MemState stores what the system has learned from agent observations as a graph of topics. Each topic is one self-contained unit of knowledge — its own fields, its own history, its own embedding, and its own links to other topics — shaped by MemState policy, not by hand-authored graph edits in the agent loop.

Memory has three parts

Every MemState deployment keeps three things in sync. Together they define what context retrieval returns and how new observations are absorbed.

🗂

Content

The topics themselves — the things the agent remembers, each with its own fields, summary, and embedding.

🔗

Structure

Typed links between topics, plus field-level references that let retrieval expand context.

Policies

The rules that govern every change: history limits, salience thresholds, and archival behavior.

Formal state (GEM lens)

MemState is easiest to reason about if you treat it as a concrete Governed Evolving Memory (GEM) for agents: one service absorbs observations, answers context questions, and runs maintenance so the store stays truthful and bounded. At each logical time t, write the deployment state as a triple Mt = (Dt, St, Pt).

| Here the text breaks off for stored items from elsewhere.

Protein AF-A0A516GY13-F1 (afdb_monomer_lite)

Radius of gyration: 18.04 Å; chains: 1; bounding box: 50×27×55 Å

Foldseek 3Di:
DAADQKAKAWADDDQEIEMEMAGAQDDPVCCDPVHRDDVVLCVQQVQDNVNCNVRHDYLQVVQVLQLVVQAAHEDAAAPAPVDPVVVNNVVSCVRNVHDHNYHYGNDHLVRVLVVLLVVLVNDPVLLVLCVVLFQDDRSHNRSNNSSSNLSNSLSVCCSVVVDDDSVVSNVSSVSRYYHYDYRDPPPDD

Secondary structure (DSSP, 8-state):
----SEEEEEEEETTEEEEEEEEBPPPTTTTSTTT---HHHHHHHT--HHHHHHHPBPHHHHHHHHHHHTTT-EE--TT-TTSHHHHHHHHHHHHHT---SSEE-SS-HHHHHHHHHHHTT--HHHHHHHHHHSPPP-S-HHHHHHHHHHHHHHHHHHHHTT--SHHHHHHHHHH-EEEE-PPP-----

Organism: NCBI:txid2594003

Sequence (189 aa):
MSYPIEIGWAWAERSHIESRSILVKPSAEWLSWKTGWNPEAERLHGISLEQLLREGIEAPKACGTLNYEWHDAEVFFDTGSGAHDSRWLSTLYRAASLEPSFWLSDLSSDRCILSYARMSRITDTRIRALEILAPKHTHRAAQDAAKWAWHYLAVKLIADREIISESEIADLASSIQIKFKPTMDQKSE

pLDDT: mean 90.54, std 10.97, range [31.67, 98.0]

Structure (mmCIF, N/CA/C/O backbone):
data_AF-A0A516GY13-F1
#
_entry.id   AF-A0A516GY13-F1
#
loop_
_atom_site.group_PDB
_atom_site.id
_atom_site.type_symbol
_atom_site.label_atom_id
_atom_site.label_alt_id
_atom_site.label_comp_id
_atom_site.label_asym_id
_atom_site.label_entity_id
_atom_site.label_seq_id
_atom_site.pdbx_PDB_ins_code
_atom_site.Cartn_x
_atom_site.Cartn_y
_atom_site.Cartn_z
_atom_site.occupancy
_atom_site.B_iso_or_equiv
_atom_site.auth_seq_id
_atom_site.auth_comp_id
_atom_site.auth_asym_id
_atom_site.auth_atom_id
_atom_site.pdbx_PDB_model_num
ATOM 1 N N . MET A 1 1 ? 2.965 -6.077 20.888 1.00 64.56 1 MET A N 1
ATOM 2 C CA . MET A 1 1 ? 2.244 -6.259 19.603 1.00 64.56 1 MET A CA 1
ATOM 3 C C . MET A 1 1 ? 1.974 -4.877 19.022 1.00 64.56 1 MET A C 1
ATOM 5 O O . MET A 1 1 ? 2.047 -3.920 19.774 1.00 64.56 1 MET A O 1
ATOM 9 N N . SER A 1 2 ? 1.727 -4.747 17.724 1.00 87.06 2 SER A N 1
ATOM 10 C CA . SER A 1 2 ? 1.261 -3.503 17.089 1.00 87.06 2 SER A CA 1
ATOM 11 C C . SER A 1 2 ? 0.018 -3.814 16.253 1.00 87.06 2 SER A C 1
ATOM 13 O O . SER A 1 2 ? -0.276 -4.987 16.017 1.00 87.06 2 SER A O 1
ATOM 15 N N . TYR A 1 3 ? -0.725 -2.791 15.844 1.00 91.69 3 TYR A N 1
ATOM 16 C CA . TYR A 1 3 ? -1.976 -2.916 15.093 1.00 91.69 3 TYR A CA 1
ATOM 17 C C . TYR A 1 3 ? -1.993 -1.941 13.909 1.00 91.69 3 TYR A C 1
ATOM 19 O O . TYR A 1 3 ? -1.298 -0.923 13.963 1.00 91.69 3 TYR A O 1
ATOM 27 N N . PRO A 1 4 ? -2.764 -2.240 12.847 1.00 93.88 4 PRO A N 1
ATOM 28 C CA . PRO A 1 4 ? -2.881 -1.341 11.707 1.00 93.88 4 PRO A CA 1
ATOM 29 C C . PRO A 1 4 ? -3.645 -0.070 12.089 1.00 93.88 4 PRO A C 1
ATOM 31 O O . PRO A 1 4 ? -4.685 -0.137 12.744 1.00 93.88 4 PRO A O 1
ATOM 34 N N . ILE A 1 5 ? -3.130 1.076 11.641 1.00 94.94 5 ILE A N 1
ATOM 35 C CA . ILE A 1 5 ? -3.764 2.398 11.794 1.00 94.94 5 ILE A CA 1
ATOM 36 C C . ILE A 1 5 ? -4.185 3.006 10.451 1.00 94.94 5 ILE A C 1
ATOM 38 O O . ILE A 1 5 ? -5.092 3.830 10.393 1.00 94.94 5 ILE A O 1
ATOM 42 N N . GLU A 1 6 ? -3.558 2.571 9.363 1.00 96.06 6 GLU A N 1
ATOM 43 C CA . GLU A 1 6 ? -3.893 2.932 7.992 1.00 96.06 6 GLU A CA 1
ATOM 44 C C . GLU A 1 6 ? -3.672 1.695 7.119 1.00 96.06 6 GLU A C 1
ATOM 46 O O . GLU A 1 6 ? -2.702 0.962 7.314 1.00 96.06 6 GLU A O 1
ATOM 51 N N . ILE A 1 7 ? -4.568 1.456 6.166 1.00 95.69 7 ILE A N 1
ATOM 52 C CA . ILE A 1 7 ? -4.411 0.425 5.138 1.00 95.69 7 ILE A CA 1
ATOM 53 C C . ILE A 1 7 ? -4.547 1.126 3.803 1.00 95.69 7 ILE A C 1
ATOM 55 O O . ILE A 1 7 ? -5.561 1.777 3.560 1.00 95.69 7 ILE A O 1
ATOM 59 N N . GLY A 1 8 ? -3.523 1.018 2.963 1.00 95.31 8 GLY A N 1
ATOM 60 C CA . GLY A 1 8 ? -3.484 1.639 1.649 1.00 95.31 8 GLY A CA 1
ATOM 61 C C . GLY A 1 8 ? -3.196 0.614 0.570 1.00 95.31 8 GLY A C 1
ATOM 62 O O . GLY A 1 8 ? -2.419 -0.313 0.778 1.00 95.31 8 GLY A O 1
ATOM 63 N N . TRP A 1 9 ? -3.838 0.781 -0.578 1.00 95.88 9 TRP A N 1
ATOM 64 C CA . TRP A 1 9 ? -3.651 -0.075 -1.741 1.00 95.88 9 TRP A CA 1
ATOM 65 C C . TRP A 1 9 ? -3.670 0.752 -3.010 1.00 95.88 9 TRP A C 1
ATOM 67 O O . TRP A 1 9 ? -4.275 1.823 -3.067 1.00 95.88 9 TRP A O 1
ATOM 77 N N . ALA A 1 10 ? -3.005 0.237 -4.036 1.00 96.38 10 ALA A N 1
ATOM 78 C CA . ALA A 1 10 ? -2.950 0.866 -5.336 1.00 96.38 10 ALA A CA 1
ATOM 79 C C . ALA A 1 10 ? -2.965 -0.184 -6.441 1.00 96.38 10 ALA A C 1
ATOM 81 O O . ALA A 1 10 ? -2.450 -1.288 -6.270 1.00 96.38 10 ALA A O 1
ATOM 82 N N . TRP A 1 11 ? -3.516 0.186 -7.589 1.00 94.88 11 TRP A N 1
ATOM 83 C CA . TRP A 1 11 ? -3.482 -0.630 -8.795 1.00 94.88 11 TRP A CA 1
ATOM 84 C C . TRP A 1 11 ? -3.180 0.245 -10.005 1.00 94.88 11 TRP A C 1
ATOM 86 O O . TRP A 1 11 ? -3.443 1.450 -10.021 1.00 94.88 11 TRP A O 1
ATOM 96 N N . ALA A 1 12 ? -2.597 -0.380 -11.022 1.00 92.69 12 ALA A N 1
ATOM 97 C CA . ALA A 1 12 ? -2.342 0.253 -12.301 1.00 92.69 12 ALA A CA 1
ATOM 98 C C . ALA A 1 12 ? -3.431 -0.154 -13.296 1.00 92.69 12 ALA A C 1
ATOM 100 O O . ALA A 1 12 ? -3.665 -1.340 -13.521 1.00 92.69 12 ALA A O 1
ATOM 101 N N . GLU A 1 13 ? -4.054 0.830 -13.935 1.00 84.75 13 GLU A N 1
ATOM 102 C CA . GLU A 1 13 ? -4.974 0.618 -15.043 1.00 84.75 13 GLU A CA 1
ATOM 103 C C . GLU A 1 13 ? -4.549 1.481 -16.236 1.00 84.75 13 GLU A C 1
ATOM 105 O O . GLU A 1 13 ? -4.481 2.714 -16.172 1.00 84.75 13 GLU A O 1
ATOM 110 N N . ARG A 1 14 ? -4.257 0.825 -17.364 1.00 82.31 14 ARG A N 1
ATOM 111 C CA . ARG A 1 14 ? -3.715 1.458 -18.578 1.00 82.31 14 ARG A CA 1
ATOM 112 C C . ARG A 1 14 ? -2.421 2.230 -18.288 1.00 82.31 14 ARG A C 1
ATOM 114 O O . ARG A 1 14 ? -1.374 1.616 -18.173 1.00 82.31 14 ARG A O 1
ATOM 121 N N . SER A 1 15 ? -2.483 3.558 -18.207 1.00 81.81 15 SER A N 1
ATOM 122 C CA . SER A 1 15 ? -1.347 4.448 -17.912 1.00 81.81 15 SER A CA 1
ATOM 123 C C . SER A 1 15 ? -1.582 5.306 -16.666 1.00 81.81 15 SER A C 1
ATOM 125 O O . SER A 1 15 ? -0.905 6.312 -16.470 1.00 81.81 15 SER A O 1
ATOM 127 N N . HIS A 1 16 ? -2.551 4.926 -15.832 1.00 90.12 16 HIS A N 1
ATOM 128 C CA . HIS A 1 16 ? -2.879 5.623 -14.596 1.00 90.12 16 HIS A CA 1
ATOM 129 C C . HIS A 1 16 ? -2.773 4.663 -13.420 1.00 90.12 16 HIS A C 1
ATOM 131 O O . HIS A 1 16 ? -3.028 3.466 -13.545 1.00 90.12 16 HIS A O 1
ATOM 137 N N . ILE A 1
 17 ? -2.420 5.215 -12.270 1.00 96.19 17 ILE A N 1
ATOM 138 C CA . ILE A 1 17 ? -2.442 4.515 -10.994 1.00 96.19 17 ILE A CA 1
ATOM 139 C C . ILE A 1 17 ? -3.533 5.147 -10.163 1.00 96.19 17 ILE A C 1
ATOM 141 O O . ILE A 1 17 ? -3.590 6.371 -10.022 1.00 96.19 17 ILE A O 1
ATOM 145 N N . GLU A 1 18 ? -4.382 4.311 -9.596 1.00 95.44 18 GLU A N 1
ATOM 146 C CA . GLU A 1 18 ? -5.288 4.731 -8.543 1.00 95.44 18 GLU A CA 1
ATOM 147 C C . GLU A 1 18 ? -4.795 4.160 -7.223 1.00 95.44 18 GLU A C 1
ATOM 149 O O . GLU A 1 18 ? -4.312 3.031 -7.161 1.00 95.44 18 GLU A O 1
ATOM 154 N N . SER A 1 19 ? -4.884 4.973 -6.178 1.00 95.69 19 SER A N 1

  • DtDurable graph. What lives in the embedded Kuzu database: topic nodes (identity, summary, kind, salience, embedding, fields_json with per-field revision stacks), RELATED edges with a kind string, and archival metadata.
  • StRetrieval-facing semantics. The executor’s view of Dt when answering a query: semantic candidate selection over stored embeddings (which topics to hydrate), optional structural expansion along edges and field references, optional temporal expansion over field histories, and salience bumps on topics that were actually used.
  • PtPolicies and limits. Tunable governance in the Policies model (history caps, salience thresholds, scan limits, embedding width) plus environment-driven settings. In code, Pt is the subset of the full research policy lattice that the reference build materializes today (see Limits and configuration).
Definition 1 Semantic unit (topic). A topic is an indexed semantic unit ui: one vertex carrying its own scalar metadata, one embedding over title and summary text, typed fields whose values are versioned over time, and graph incidence (typed RELATED edges plus optional ref_topic_id on field revisions). Retrieval returns a bundle for each selected unit so callers do not have to stitch partial rows.
Definition 2 Memory state decomposition. The triple Mt = (Dt, St, Pt) separates what is stored durably (Dt), how queries are allowed to read and narrow it (St), and which thresholds and caps constrain change (Pt). In the reference service, St is not a second database; it is the query path over the same graph with explicit stages (semantic, structural, temporal) controlled by the request and by Pt.
Definition 3 Operators on memory. Four operators advance Mt: ingest (observations → graph writes), retrieve (natural-language question → structured context from the relevant topics), revise (background consolidation such as duplicate merges), and forget (non-destructive attenuation such as salience-based archival). The developer pages Ingest, Query, Revision, and Forget document each path against the current codebase.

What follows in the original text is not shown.